Task directions: The stretch from the line with "ATOM 41 O O" through the line with "ATOM 74 C C" in the records below: write it out exactly, and nothing else.

Dataset items:
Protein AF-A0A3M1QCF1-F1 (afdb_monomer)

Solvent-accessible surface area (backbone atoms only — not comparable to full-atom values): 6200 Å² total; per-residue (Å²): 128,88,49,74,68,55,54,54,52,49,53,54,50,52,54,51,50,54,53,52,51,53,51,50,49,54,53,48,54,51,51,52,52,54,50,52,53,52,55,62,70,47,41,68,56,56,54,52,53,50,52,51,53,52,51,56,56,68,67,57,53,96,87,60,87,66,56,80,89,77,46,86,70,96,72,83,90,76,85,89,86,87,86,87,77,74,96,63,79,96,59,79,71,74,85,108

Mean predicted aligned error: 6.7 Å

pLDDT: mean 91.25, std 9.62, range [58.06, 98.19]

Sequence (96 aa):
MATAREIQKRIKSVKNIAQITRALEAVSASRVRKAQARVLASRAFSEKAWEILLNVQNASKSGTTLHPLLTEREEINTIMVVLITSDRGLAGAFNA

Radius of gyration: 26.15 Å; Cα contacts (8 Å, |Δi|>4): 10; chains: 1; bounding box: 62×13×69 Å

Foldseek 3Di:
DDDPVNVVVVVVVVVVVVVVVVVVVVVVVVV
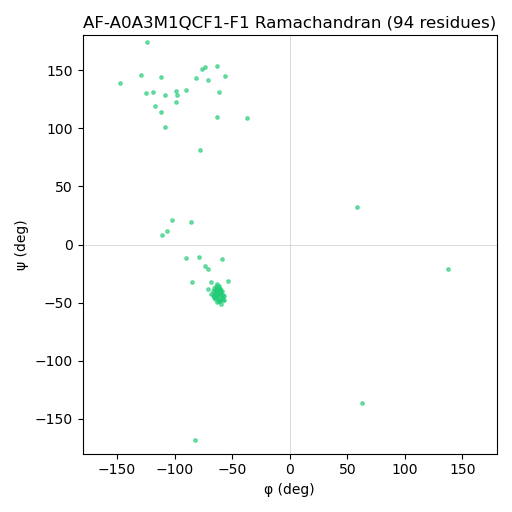VVVVVVVCVVCVVVVVVVVVVLVVLVVVPPPPDDDDPVSDDDPDDPDDDDDDDADPDDPPPVRVD

Structure (mmCIF, N/CA/C/O backbone):
data_AF-A0A3M1QCF1-F1
#
_entry.id   AF-A0A3M1QCF1-F1
#
loop_
_atom_site.group_PDB
_atom_site.id
_atom_site.type_symbol
_atom_site.label_atom_id
_atom_site.label_alt_id
_atom_site.label_comp_id
_atom_site.label_asym_id
_atom_site.label_entity_id
_atom_site.label_seq_id
_atom_site.pdbx_PDB_ins_code
_atom_site.Cartn_x
_atom_site.Cartn_y
_atom_site.Cartn_z
_atom_site.occupancy
_atom_site.B_iso_or_equiv
_atom_site.auth_seq_id
_atom_site.auth_comp_id
_atom_site.auth_asym_id
_atom_site.auth_atom_id
_atom_site.pdbx_PDB_model_num
ATOM 1 N N . MET A 1 1 ? -36.747 4.436 25.514 1.00 59.38 1 MET A N 1
ATOM 2 C CA . MET A 1 1 ? -35.560 5.246 25.874 1.00 59.38 1 MET A CA 1
ATOM 3 C C . MET A 1 1 ? -34.405 4.301 26.138 1.00 59.38 1 MET A C 1
ATOM 5 O O . MET A 1 1 ? -34.643 3.278 26.769 1.00 59.38 1 MET A O 1
ATOM 9 N N . ALA A 1 2 ? -33.202 4.606 25.644 1.00 69.81 2 ALA A N 1
ATOM 10 C CA . ALA A 1 2 ? -32.034 3.779 25.937 1.00 69.81 2 ALA A CA 1
ATOM 11 C C . ALA A 1 2 ? -31.780 3.771 27.448 1.00 69.81 2 ALA A C 1
ATOM 13 O O . ALA A 1 2 ? -31.783 4.823 28.091 1.00 69.81 2 ALA A O 1
ATOM 14 N N . THR A 1 3 ? -31.595 2.589 28.022 1.00 90.81 3 THR A N 1
ATOM 15 C CA . THR A 1 3 ? -31.361 2.467 29.465 1.00 90.81 3 THR A CA 1
ATOM 16 C C . THR A 1 3 ? -29.927 2.883 29.803 1.00 90.81 3 THR A C 1
ATOM 18 O 
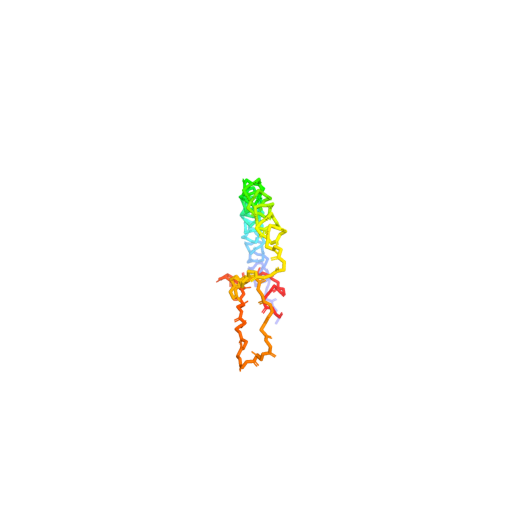O . THR A 1 3 ? -29.007 2.710 29.002 1.00 90.81 3 THR A O 1
ATOM 21 N N . ALA A 1 4 ? -29.684 3.396 31.015 1.00 92.25 4 ALA A N 1
ATOM 22 C CA . ALA A 1 4 ? -28.333 3.773 31.458 1.00 92.25 4 ALA A CA 1
ATOM 23 C C . ALA A 1 4 ? -27.312 2.621 31.305 1.00 92.25 4 ALA A C 1
ATOM 25 O O . ALA A 1 4 ? -26.142 2.838 30.981 1.00 92.25 4 ALA A O 1
ATOM 26 N N . ARG A 1 5 ? -27.781 1.374 31.451 1.00 92.50 5 ARG A N 1
ATOM 27 C CA . ARG A 1 5 ? -26.999 0.152 31.233 1.00 92.50 5 ARG A CA 1
ATOM 28 C C . ARG A 1 5 ? -26.550 -0.020 29.776 1.00 92.50 5 ARG A C 1
ATOM 30 O O . ARG A 1 5 ? -25.416 -0.433 29.536 1.00 92.50 5 ARG A O 1
ATOM 37 N N . GLU A 1 6 ? -27.399 0.301 28.802 1.00 94.75 6 GLU A N 1
ATOM 38 C CA . GLU A 1 6 ? -27.048 0.246 27.374 1.00 94.75 6 GLU A CA 1
ATOM 39 C C . GLU A 1 6 ? -25.985 1.286 27.017 1.00 94.75 6 GLU A C 1
ATOM 41 O O . GLU A 1 6 ? -25.032 0.971 26.301 1.00 94.75 6 GLU A O 1
ATOM 46 N N . ILE A 1 7 ? -26.093 2.495 27.578 1.00 95.56 7 ILE A N 1
ATOM 47 C CA . ILE A 1 7 ? -25.095 3.558 27.394 1.00 95.56 7 ILE A CA 1
ATOM 48 C C . ILE A 1 7 ? -23.736 3.107 27.943 1.00 95.56 7 ILE A C 1
ATOM 50 O O . ILE A 1 7 ? -22.733 3.169 27.229 1.00 95.56 7 ILE A O 1
ATOM 54 N N . GLN A 1 8 ? -23.690 2.566 29.165 1.00 95.00 8 GLN A N 1
ATOM 55 C CA . GLN A 1 8 ? -22.450 2.035 29.746 1.00 95.00 8 GLN A CA 1
ATOM 56 C C . GLN A 1 8 ? -21.849 0.896 28.909 1.00 95.00 8 GLN A C 1
ATOM 58 O O . GLN A 1 8 ? -20.633 0.855 28.692 1.00 95.00 8 GLN A O 1
ATOM 63 N N . LYS A 1 9 ? -22.687 -0.008 28.383 1.00 96.50 9 LYS A N 1
ATOM 64 C CA . LYS A 1 9 ? -22.236 -1.091 27.498 1.00 96.50 9 LYS A CA 1
ATOM 65 C C . LYS A 1 9 ? -21.616 -0.538 26.211 1.00 96.50 9 LYS A C 1
ATOM 67 O O . LYS A 1 9 ? -20.555 -1.012 25.799 1.00 96.50 9 LYS A O 1
ATOM 72 N N . ARG A 1 10 ? -22.221 0.491 25.606 1.00 96.56 10 ARG A N 1
ATOM 73 C CA . ARG A 1 10 ? -21.692 1.147 24.401 1.00 96.56 10 ARG A CA 1
ATOM 74 C C . ARG A 1 10 ? -20.363 1.851 24.669 1.00 96.56 10 ARG A C 1
ATOM 76 O O . ARG A 1 10 ? -19.436 1.671 23.884 1.00 96.56 10 ARG A O 1
ATOM 83 N N . ILE A 1 11 ? -20.230 2.564 25.789 1.00 96.62 11 ILE A N 1
ATOM 84 C CA . ILE A 1 11 ? -18.966 3.206 26.195 1.00 96.62 11 ILE A CA 1
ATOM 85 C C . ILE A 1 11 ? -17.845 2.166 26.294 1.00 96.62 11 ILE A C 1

Written response:
ATOM 41 O O . GLU A 1 6 ? -25.032 0.971 26.301 1.00 94.75 6 GLU A O 1
ATOM 46 N N . ILE A 1 7 ? -26.093 2.495 27.578 1.00 95.56 7 ILE A N 1
ATOM 47 C CA . ILE A 1 7 ? -25.095 3.558 27.394 1.00 95.56 7 ILE A CA 1
ATOM 48 C C . ILE A 1 7 ? -23.736 3.107 27.943 1.00 95.56 7 ILE A C 1
ATOM 50 O O . ILE A 1 7 ? -22.733 3.169 27.229 1.00 95.56 7 ILE A O 1
ATOM 54 N N . GLN A 1 8 ? -23.690 2.566 29.165 1.00 95.00 8 GLN A N 1
ATOM 55 C CA . GLN A 1 8 ? -22.450 2.035 29.746 1.00 95.00 8 GLN A CA 1
ATOM 56 C C . GLN A 1 8 ? -21.849 0.896 28.909 1.00 95.00 8 GLN A C 1
ATOM 58 O O . GLN A 1 8 ? -20.633 0.855 28.692 1.00 95.00 8 GLN A O 1
ATOM 63 N N . LYS A 1 9 ? -22.687 -0.008 28.383 1.00 96.50 9 LYS A N 1
ATOM 64 C CA . LYS A 1 9 ? -22.236 -1.091 27.498 1.00 96.50 9 LYS A CA 1
ATOM 65 C C . LYS A 1 9 ? -21.616 -0.538 26.211 1.00 96.50 9 LYS A C 1
ATOM 67 O O . LYS A 1 9 ? -20.555 -1.012 25.799 1.00 96.50 9 LYS A O 1
ATOM 72 N N . ARG A 1 10 ? -22.221 0.491 25.606 1.00 96.56 10 ARG A N 1
ATOM 73 C CA . ARG A 1 10 ? -21.692 1.147 24.401 1.00 96.56 10 ARG A CA 1
ATOM 74 C C . ARG A 1 10 ? -20.363 1.851 24.669 1.00 96.56 10 ARG A C 1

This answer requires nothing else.